# Information given
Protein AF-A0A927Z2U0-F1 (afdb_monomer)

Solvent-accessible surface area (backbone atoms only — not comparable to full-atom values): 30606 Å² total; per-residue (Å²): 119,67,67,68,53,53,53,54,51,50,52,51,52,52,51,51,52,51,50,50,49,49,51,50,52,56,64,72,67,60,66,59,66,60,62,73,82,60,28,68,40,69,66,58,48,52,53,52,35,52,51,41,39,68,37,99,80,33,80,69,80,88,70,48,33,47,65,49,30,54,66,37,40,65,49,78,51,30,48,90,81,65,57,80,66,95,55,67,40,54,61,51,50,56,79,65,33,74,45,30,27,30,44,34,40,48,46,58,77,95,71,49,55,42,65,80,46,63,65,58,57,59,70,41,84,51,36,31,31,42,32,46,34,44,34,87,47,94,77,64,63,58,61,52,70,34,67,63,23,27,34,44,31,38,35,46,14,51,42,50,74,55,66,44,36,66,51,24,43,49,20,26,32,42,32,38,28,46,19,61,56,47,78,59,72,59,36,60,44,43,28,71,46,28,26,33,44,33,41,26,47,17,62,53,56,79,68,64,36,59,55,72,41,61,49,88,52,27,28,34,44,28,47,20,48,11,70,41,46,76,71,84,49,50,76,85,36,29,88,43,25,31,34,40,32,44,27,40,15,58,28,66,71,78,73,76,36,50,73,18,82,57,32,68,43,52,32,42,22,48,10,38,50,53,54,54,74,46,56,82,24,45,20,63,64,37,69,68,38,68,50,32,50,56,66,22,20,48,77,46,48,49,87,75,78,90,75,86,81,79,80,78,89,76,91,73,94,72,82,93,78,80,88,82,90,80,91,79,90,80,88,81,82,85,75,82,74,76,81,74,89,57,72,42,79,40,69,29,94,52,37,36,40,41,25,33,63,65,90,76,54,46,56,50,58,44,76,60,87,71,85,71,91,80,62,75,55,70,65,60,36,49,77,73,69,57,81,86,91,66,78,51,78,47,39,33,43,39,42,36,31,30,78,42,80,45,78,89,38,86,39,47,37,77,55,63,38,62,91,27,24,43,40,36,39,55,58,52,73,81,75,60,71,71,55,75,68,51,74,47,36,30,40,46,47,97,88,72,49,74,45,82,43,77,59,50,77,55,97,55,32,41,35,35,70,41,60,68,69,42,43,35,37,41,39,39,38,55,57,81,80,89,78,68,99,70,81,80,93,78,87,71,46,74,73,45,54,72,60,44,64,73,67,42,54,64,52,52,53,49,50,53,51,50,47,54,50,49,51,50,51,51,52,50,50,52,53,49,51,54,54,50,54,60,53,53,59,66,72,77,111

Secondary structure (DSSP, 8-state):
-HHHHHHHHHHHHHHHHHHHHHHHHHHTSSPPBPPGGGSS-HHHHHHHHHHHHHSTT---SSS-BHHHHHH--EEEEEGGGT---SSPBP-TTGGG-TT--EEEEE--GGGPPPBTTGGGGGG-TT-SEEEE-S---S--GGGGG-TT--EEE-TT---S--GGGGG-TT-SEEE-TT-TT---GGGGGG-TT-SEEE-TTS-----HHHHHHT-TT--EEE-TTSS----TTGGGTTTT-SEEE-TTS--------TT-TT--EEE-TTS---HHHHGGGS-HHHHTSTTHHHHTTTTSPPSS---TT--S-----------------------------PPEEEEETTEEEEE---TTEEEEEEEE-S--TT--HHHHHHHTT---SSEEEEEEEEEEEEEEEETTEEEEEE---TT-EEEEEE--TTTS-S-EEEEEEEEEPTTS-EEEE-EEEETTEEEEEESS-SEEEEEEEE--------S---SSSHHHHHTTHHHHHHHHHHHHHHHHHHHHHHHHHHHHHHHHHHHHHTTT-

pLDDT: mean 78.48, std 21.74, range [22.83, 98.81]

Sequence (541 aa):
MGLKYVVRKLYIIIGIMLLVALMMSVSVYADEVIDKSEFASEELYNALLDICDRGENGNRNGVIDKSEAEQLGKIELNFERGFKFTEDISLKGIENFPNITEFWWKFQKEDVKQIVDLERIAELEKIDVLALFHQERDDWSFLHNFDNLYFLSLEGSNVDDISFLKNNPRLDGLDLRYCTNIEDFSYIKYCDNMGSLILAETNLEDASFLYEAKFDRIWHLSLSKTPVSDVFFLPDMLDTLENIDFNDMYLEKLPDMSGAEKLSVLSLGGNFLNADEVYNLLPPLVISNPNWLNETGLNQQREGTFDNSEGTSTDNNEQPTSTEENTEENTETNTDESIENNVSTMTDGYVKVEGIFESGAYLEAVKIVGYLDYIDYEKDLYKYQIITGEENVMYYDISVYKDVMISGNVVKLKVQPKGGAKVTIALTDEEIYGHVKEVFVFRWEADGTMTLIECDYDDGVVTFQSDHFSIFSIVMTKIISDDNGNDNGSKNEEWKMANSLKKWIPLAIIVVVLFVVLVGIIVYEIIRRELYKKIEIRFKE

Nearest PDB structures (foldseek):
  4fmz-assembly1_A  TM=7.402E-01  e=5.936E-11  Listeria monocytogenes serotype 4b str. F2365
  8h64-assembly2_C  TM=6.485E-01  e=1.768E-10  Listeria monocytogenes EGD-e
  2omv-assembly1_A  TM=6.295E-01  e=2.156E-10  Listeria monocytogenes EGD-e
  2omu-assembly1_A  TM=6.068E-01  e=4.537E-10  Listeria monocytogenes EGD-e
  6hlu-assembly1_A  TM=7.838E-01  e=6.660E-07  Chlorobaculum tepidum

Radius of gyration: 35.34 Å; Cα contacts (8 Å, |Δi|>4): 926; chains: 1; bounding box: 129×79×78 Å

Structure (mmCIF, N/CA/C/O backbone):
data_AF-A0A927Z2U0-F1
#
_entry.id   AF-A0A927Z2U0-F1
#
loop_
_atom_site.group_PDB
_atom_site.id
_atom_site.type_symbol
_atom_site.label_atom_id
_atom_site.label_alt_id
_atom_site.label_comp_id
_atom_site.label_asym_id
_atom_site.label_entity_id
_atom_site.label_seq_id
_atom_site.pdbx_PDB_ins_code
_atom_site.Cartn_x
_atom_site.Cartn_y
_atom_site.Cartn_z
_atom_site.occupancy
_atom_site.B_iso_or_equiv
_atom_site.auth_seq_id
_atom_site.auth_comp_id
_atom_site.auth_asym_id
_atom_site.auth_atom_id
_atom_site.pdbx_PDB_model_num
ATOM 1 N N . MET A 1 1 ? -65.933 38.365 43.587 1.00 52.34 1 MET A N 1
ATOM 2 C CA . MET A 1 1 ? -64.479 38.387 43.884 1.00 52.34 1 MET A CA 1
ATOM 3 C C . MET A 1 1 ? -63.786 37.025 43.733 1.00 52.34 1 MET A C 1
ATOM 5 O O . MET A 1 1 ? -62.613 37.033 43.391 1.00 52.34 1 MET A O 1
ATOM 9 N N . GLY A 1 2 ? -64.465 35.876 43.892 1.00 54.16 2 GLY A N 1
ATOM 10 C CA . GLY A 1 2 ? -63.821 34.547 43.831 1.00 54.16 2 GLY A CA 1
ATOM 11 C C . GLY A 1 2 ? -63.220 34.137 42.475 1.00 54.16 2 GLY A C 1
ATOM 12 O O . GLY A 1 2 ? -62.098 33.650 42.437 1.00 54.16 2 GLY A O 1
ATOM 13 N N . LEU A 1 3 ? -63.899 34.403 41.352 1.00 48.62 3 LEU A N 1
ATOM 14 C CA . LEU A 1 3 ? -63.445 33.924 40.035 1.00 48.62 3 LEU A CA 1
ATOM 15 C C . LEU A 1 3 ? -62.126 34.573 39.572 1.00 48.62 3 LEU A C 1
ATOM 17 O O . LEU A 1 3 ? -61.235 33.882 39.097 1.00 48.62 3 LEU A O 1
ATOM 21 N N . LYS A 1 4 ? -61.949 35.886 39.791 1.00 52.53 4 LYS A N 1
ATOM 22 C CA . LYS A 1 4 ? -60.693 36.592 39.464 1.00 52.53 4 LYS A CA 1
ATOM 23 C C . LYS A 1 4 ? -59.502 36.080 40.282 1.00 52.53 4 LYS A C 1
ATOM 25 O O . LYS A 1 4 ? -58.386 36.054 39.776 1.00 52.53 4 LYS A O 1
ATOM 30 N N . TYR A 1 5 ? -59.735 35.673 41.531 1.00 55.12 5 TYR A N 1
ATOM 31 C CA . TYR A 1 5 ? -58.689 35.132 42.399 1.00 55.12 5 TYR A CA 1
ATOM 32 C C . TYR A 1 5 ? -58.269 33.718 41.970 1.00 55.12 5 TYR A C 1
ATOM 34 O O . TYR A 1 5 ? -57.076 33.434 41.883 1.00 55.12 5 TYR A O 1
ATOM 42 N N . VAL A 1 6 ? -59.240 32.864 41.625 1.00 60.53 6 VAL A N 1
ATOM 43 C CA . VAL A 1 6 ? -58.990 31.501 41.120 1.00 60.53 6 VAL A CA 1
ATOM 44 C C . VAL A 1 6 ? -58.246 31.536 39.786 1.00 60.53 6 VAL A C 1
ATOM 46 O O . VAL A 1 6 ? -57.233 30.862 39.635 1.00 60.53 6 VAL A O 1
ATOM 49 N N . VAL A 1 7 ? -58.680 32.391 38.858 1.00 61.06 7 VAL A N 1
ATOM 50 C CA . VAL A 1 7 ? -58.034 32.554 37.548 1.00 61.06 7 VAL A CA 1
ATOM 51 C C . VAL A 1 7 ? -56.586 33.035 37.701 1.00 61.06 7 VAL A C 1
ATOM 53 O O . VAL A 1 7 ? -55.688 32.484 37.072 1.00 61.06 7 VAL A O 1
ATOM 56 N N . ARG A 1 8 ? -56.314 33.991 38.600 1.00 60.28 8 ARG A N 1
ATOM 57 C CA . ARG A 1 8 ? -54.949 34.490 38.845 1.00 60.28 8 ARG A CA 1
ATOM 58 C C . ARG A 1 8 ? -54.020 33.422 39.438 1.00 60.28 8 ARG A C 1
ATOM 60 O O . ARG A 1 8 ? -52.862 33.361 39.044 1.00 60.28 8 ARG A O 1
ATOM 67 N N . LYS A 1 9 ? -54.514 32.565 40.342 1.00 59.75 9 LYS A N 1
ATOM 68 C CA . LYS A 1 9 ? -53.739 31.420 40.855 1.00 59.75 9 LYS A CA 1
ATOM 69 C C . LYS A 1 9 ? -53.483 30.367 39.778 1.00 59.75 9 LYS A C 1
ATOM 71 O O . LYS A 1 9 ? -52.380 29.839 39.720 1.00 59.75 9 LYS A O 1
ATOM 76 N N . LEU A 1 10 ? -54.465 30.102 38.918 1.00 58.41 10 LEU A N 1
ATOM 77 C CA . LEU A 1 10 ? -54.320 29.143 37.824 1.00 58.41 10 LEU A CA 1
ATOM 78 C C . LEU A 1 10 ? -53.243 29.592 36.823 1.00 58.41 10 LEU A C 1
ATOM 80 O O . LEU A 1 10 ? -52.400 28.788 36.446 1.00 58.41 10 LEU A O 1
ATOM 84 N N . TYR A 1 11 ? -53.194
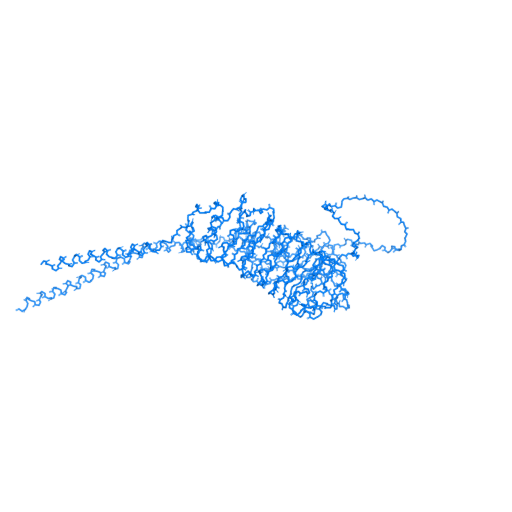 30.885 36.480 1.00 64.56 11 TYR A N 1
ATOM 85 C CA . TYR A 1 11 ? -52.130 31.441 35.633 1.00 64.56 11 TYR A CA 1
ATOM 86 C C . TYR A 1 11 ? -50.736 31.339 36.261 1.00 64.56 11 TYR A C 1
ATOM 88 O O . TYR A 1 11 ? -49.779 31.048 35.553 1.00 64.56 11 TYR A O 1
ATOM 96 N N . ILE A 1 12 ? -50.610 31.544 37.578 1.00 66.75 12 ILE A N 1
ATOM 97 C CA . ILE A 1 12 ? -49.323 31.394 38.278 1.00 66.75 12 ILE A CA 1
ATOM 98 C C . ILE A 1 12 ? -48.870 29.930 38.259 1.00 66.75 12 ILE A C 1
ATOM 100 O O . ILE A 1 12 ? -47.707 29.662 37.986 1.00 66.75 12 ILE A O 1
ATOM 104 N N . ILE A 1 13 ? -49.783 28.982 38.493 1.00 65.75 13 ILE A N 1
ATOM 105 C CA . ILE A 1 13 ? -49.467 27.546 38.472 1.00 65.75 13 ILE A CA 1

# Task prompt
Reproduce exactly the stretch of the material above that starts at the line with "ATOM 46 O O" and ends at the line with "ATOM 51 C C", both included, and nothing else.

# Task answer
ATOM 46 O O . VAL A 1 6 ? -57.233 30.862 39.635 1.00 60.53 6 VAL A O 1
ATOM 49 N N . VAL A 1 7 ? -58.680 32.391 38.858 1.00 61.06 7 VAL A N 1
ATOM 50 C CA . VAL A 1 7 ? -58.034 32.554 37.548 1.00 61.06 7 VAL A CA 1
ATOM 51 C C . VAL A 1 7 ? -56.586 33.035 37.701 1.00 61.06 7 VAL A C 1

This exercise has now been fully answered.